Composta dagli Ill.mi Sigg.ri Magistrati:

Dott. BALESTRIERI Federico – Presidente –

Dott. PATTI Adriano Piergiovanni – Consigliere –

Dott. GARRI Fabrizia – rel. Consigliere –

Dott. PAGETTA Antonella – Consigliere –

Dott.
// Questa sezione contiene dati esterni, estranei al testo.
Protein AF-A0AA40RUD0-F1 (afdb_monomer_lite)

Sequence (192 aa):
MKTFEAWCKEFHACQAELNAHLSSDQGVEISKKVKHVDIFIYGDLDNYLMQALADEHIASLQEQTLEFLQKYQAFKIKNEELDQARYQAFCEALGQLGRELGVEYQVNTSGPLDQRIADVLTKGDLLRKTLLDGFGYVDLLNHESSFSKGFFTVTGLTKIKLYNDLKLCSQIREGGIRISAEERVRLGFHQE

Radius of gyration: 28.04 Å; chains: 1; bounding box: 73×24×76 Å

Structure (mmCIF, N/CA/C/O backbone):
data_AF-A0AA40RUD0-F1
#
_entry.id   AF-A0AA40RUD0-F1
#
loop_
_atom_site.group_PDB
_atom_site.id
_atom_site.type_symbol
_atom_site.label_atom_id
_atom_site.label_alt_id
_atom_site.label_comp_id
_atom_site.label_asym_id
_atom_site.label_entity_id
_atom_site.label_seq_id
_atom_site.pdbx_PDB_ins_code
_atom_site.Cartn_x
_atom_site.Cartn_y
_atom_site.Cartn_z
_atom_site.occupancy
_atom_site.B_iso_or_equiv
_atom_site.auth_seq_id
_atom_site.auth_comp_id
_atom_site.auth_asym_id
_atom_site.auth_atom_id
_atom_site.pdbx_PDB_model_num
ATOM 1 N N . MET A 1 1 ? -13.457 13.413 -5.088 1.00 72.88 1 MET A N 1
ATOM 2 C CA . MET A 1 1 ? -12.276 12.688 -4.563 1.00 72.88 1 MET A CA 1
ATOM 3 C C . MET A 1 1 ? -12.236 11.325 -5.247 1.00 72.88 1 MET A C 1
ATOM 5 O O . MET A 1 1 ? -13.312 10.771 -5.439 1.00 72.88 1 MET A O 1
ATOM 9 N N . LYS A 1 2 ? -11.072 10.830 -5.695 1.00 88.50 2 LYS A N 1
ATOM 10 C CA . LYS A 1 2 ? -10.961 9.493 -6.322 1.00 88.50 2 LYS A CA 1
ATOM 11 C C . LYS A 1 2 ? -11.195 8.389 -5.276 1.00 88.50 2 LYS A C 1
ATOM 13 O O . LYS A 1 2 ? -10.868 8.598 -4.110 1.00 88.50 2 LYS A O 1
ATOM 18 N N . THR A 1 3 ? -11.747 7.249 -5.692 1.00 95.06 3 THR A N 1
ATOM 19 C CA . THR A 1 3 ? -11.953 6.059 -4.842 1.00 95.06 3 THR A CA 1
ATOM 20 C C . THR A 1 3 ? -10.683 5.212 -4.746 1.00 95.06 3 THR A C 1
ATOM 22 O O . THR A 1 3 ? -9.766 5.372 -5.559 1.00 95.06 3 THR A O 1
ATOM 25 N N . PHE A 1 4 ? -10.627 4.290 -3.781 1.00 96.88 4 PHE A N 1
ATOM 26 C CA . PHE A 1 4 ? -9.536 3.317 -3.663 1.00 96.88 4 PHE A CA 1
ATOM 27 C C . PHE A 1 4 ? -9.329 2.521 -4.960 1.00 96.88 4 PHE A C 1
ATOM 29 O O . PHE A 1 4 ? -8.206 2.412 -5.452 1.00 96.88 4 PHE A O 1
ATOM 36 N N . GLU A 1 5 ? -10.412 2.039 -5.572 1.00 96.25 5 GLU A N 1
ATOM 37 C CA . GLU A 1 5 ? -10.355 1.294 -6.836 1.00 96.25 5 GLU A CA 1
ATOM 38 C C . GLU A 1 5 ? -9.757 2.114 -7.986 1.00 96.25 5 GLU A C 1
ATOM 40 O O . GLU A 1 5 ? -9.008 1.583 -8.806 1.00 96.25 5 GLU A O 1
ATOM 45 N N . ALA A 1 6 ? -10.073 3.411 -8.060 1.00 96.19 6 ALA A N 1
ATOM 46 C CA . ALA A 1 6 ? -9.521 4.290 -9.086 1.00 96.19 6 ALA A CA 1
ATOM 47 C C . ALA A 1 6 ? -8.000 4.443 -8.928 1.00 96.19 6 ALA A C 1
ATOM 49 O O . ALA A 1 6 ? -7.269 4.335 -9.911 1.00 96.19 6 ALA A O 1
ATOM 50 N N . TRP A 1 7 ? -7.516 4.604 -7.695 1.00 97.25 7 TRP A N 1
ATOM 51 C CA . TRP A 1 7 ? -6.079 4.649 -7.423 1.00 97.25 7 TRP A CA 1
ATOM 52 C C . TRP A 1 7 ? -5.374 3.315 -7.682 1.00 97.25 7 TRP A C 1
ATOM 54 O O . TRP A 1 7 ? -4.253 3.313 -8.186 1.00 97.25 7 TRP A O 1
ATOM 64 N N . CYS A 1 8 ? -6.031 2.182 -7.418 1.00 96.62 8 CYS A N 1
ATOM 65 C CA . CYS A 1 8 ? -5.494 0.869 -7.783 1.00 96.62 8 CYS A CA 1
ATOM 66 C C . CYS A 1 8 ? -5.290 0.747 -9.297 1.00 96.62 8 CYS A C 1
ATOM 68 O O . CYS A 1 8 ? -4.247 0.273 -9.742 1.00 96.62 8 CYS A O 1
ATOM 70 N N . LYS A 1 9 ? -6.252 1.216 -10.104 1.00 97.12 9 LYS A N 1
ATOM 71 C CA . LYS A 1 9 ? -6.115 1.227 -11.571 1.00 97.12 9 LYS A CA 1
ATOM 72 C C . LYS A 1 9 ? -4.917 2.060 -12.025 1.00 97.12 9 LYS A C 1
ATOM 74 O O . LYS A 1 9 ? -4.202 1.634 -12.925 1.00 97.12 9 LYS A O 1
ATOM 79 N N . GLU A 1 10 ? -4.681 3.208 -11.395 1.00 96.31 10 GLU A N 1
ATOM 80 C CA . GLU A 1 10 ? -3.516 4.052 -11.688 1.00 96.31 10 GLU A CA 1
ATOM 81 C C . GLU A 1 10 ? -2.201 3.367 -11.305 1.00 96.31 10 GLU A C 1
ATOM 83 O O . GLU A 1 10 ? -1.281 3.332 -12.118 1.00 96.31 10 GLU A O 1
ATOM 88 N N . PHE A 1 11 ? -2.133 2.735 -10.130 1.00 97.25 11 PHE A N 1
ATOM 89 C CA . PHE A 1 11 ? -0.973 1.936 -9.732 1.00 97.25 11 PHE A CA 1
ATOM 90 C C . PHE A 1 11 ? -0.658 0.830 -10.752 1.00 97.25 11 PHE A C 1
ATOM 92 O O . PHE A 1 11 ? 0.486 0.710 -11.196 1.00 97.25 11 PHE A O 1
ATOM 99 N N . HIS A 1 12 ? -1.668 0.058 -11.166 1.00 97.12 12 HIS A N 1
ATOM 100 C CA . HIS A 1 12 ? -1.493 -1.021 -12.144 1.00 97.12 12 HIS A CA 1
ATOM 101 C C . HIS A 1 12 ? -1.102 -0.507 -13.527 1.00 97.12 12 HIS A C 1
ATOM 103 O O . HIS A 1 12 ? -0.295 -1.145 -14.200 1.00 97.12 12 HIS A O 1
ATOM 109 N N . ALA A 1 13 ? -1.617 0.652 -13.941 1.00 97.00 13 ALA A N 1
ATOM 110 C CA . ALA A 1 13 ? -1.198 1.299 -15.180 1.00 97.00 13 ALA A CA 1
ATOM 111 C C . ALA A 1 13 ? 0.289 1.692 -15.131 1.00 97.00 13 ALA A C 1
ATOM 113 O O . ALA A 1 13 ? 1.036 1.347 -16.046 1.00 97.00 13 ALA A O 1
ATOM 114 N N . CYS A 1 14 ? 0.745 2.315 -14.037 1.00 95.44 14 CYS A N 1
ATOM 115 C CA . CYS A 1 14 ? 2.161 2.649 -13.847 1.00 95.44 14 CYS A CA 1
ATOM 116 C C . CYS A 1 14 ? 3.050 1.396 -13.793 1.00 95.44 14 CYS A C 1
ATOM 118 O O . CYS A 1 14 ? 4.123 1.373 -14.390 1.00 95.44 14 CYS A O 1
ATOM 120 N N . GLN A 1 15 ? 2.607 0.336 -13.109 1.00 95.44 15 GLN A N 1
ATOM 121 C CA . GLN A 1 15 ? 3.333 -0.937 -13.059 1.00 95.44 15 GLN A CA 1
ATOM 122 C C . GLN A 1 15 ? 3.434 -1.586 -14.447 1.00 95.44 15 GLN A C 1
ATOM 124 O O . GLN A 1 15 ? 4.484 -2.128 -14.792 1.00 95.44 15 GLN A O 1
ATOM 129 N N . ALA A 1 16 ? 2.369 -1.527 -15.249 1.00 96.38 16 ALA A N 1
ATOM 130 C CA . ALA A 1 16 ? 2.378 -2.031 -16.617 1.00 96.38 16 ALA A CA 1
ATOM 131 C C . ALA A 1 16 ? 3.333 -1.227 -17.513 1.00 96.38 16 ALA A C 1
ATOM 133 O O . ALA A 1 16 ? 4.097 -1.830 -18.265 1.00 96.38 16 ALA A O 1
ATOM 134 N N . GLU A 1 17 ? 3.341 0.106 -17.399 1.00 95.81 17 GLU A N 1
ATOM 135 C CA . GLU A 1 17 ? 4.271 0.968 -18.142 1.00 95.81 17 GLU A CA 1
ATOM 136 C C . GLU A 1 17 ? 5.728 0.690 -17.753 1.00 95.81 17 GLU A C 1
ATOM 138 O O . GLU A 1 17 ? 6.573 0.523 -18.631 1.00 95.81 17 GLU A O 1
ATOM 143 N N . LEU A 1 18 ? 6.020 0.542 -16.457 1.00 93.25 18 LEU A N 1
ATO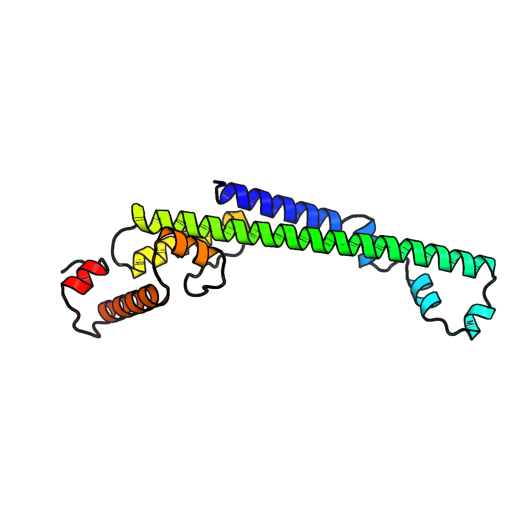M 144 C CA . LEU A 1 18 ? 7.350 0.163 -15.974 1.00 93.25 18 LEU A CA 1
ATOM 145 C C . LEU A 1 18 ? 7.789 -1.200 -16.523 1.00 93.25 18 LEU A C 1
ATOM 147 O O . LEU A 1 18 ? 8.899 -1.337 -17.033 1.00 93.25 18 LEU A O 1
ATOM 151 N N . ASN A 1 19 ? 6.908 -2.202 -16.480 1.00 94.12 19 ASN A N 1
ATOM 152 C CA . ASN A 1 19 ? 7.208 -3.528 -17.020 1.00 94.12 19 ASN A CA 1
ATOM 153 C C . ASN A 1 19 ? 7.456 -3.483 -18.537 1.00 94.12 19 ASN A C 1
ATOM 155 O O . ASN A 1 19 ? 8.359 -4.164 -19.027 1.00 94.12 19 ASN A O 1
ATOM 159 N N . ALA A 1 20 ? 6.687 -2.677 -19.275 1.00 94.31 20 ALA A N 1
ATOM 160 C CA . ALA A 1 20 ? 6.876 -2.477 -20.708 1.00 94.31 20 ALA A CA 1
ATOM 161 C C . ALA A 1 20 ? 8.204 -1.767 -21.015 1.00 94.31 20 ALA A C 1
ATOM 163 O O . ALA A 1 20 ? 8.927 -2.199 -21.911 1.00 94.31 20 ALA A O 1
ATOM 164 N N . HIS A 1 21 ? 8.566 -0.739 -20.238 1.00 92.69 21 HIS A N 1
ATOM 165 C CA . HIS A 1 21 ? 9.849 -0.035 -20.351 1.00 92.69 21 HIS A CA 1
ATOM 166 C C . HIS A 1 21 ? 11.032 -0.984 -20.130 1.00 92.69 21 HIS A C 1
ATOM 168 O O . HIS A 1 21 ? 11.932 -1.061 -20.966 1.00 92.69 21 HIS A O 1
ATOM 174 N N . LEU A 1 22 ? 10.988 -1.782 -19.059 1.00 88.62 22 LEU A N 1
ATOM 175 C CA . LEU A 1 22 ? 12.023 -2.770 -18.737 1.00 88.62 22 LEU A CA 1
ATOM 176 C C . LEU A 1 22 ? 12.127 -3.900 -19.774 1.00 88.62 22 LEU A C 1
ATOM 178 O O . LEU A 1 22 ? 13.218 -4.420 -20.003 1.00 88.62 22 LEU A O 1
ATOM 182 N N . SER A 1 23 ? 11.011 -4.261 -20.410 1.00 91.00 23 SER A N 1
ATOM 183 C CA . SER A 1 23 ? 10.951 -5.320 -21.430 1.00 91.00 23 SER A CA 1
ATOM 184 C C . SER A 1 23 ? 11.192 -4.817 -22.858 1.00 91.00 23 SER A C 1
ATOM 186 O O . SER A 1 23 ? 11.187 -5.623 -23.786 1.00 91.00 23 SER A O 1
ATOM 188 N N . SER A 1 24 ? 11.373 -3.508 -23.053 1.00 90.62 24 SER A N 1
ATOM 189 C CA . SER A 1 24 ? 11.669 -2.917 -24.361 1.00 90.62 24 SER A CA 1
ATOM 190 C C . SER A 1 24 ? 13.001 -3.420 -24.923 1.00 90.62 24 SER A C 1
ATOM 192 O O . SER A 1 24 ? 13.872 -3.856 -24.169 1.00 90.62 24 SER A O 1
ATOM 194 N N . ASP A 1 25 ? 13.205 -3.296 -26.238 1.00 86.81 25 ASP A N 1
ATOM 195 C CA . ASP A 1 25 ? 14.472 -3.671 -26.887 1.00 86.81 25 ASP A CA 1
ATOM 196 C C . ASP A 1 25 ? 15.681 -3.009 -26.208 1.00 86.81 25 ASP A C 1
ATOM 198 O O . ASP A 1 25 ? 16.696 -3.662 -25.963 1.00 86.81 25 ASP A O 1
ATOM 202 N N . GLN A 1 26 ? 15.537 -1.741 -25.812 1.00 83.25 26 GLN A N 1
ATOM 203 C CA . GLN A 1 26 ? 16.554 -0.994 -25.073 1.00 83.25 26 GLN A CA 1
ATOM 204 C C . GLN A 1 26 ? 16.758 -1.530 -23.645 1.00 83.25 26 GLN A C 1
ATOM 206 O O . GLN A 1 26 ? 17.895 -1.650 -23.192 1.00 83.25 26 GLN A O 1
ATOM 211 N N . GLY A 1 27 ? 15.688 -1.895 -22.931 1.00 83.88 27 GLY A N 1
ATOM 212 C CA . GLY A 1 27 ? 15.787 -2.520 -21.605 1.00 83.88 27 GLY A CA 1
ATOM 213 C C . GLY A 1 27 ? 16.455 -3.899 -21.650 1.00 83.88 27 GLY A C 1
ATOM 214 O O . GLY A 1 27 ? 17.286 -4.236 -20.799 1.00 83.88 27 GLY A O 1
ATOM 215 N N . VAL A 1 28 ? 16.177 -4.678 -22.696 1.00 84.56 28 VAL A N 1
ATOM 216 C CA . VAL A 1 28 ? 16.834 -5.963 -22.965 1.00 84.56 28 VAL A CA 1
ATOM 217 C C . VAL A 1 28 ? 18.312 -5.762 -23.317 1.00 84.56 28 VAL A C 1
ATOM 219 O O . VAL A 1 28 ? 19.160 -6.502 -22.818 1.00 84.56 28 VAL A O 1
ATOM 222 N N . GLU A 1 29 ? 18.638 -4.761 -24.133 1.00 80.31 29 GLU A N 1
ATOM 223 C CA . GLU A 1 29 ? 20.016 -4.406 -24.495 1.00 80.31 29 GLU A CA 1
ATOM 224 C C . GLU A 1 29 ? 20.842 -3.997 -23.263 1.00 80.31 29 GLU A C 1
ATOM 226 O O . GLU A 1 29 ? 21.924 -4.546 -23.033 1.00 80.31 29 GLU A O 1
ATOM 231 N N . ILE A 1 30 ? 20.289 -3.119 -22.418 1.00 77.94 30 ILE A N 1
ATOM 232 C CA . ILE A 1 30 ? 20.930 -2.648 -21.182 1.00 77.94 30 ILE A CA 1
ATOM 233 C C . ILE A 1 30 ? 21.096 -3.787 -20.164 1.00 77.94 30 ILE A C 1
ATOM 235 O O . ILE A 1 30 ? 22.178 -3.950 -19.598 1.00 77.94 30 ILE A O 1
ATOM 239 N N . SER A 1 31 ? 20.059 -4.602 -19.935 1.00 73.94 31 SER A N 1
ATOM 240 C CA . SER A 1 31 ? 20.099 -5.689 -18.940 1.00 73.94 31 SER A CA 1
ATOM 241 C C . SER A 1 31 ? 21.048 -6.819 -19.327 1.00 73.94 31 SER A C 1
ATOM 243 O O . SER A 1 31 ? 21.741 -7.370 -18.470 1.00 73.94 31 SER A O 1
ATOM 245 N N . LYS A 1 32 ? 21.116 -7.155 -20.620 1.00 68.56 32 LYS A N 1
ATOM 246 C CA . LYS A 1 32 ? 21.983 -8.229 -21.104 1.00 68.56 32 LYS A CA 1
ATOM 247 C C . LYS A 1 32 ? 23.445 -7.799 -21.227 1.00 68.56 32 LYS A C 1
ATOM 249 O O . LYS A 1 32 ? 24.298 -8.673 -21.315 1.00 68.56 32 LYS A O 1
ATOM 254 N N . LYS A 1 33 ? 23.766 -6.496 -21.243 1.00 62.84 33 LYS A N 1
ATOM 255 C CA . LYS A 1 33 ? 25.125 -5.962 -21.510 1.00 62.84 33 LYS A CA 1
ATOM 256 C C . LYS A 1 33 ? 25.760 -6.486 -22.818 1.00 62.84 33 LYS A C 1
ATOM 258 O O . LYS A 1 33 ? 26.952 -6.299 -23.044 1.00 62.84 33 LYS A O 1
ATOM 263 N N . VAL A 1 34 ? 24.981 -7.148 -23.682 1.00 54.25 34 VAL A N 1
ATOM 264 C CA . VAL A 1 34 ? 25.480 -8.065 -24.729 1.00 54.25 34 VAL A CA 1
ATOM 265 C C . VAL A 1 34 ? 26.217 -7.341 -25.859 1.00 54.25 34 VAL A C 1
ATOM 267 O O . VAL A 1 34 ? 27.055 -7.956 -26.505 1.00 54.25 34 VAL A O 1
ATOM 270 N N . LYS A 1 35 ? 25.979 -6.040 -26.073 1.00 51.78 35 LYS A N 1
ATOM 271 C CA . LYS A 1 35 ? 26.680 -5.251 -27.103 1.00 51.78 35 LYS A CA 1
ATOM 272 C C . LYS A 1 35 ? 27.798 -4.353 -26.579 1.00 51.78 35 LYS A C 1
ATOM 274 O O . LYS A 1 35 ? 28.427 -3.655 -27.364 1.00 51.78 35 LYS A O 1
ATOM 279 N N . HIS A 1 36 ? 28.056 -4.355 -25.274 1.00 55.28 36 HIS A N 1
ATOM 280 C CA . HIS A 1 36 ? 29.014 -3.419 -24.681 1.00 55.28 36 HIS A CA 1
ATOM 281 C C . HIS A 1 36 ? 30.288 -4.091 -24.214 1.00 55.28 36 HIS A C 1
ATOM 283 O O . HIS A 1 36 ? 31.110 -3.409 -23.633 1.00 55.28 36 HIS A O 1
ATOM 289 N N . VAL A 1 37 ? 30.488 -5.386 -24.466 1.00 54.78 37 VAL A N 1
ATOM 290 C CA . VAL A 1 37 ? 31.755 -6.048 -24.128 1.00 54.78 37 VAL A CA 1
ATOM 291 C C . VAL A 1 37 ? 32.913 -5.363 -24.856 1.00 54.78 37 VAL A C 1
ATOM 293 O O . VAL A 1 37 ? 33.870 -4.991 -24.196 1.00 54.78 37 VAL A O 1
ATOM 296 N N . ASP A 1 38 ? 32.778 -5.048 -26.148 1.00 53.81 38 ASP A N 1
ATOM 297 C CA . ASP A 1 38 ? 33.816 -4.325 -26.900 1.00 53.81 38 ASP A CA 1
ATOM 298 C C . ASP A 1 38 ? 33.969 -2.859 -26.452 1.00 53.81 38 ASP A C 1
ATOM 300 O O . ASP A 1 38 ? 35.078 -2.341 -26.432 1.00 53.81 38 ASP A O 1
ATOM 304 N N . ILE A 1 39 ? 32.886 -2.204 -26.014 1.00 56.31 39 ILE A N 1
ATOM 305 C CA . ILE A 1 39 ? 32.894 -0.824 -25.483 1.00 56.31 39 ILE A CA 1
ATOM 306 C C . ILE A 1 39 ? 33.500 -0.755 -24.068 1.00 56.31 39 ILE A C 1
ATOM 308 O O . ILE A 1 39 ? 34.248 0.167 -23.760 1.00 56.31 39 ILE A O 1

LEO Giuseppina – Consigliere –

ha pronunciato la seguente:

ORDINANZA

sul ricorso 20263/2013 proposto da:

C.T.P. – COMPAGNIA TRASPORTI PUBBLICI S.P.A., C.F. *****, in persona del legale rappresentante pro tempore, domiciliata in ROMA PIAZZA CAVOUR presso LA CANCELLERIA DELLA CORTE SUPREMA DI CASSAZIONE, rappresentata e difesa dall’avvocato VINCENZO TERRACCIANO, giusta delega in atti;

– ricorrente –

contro

S.M.G.;

– intimata –

avverso la sentenza n. 578/2013 della CORTE D’APPELLO di NAPOLI, depositata il 13/03/2013 R.G.N. 8541/2009;

il P.M. ha depositato conclusioni scritte.

RILEVATO

Che:

1. La Corte d’appello di Napoli accogliendo il ricorso proposto da S.M.G. ha dichiarato il diritto del lavoratore a fruire di un giorno ulteriore di permesso retribuito annuo, alla stregua degli accordi interconfederali in materia, dichiarando illegittima l’unilaterale riduzione operata dall’azienda ed ha condannato la società datrice, CTP s.p.a. al pagamento in suo favore della somma di Euro 202,80 oltre svalutazione monetaria ed interessi legali dalla maturazione del diritto al saldo.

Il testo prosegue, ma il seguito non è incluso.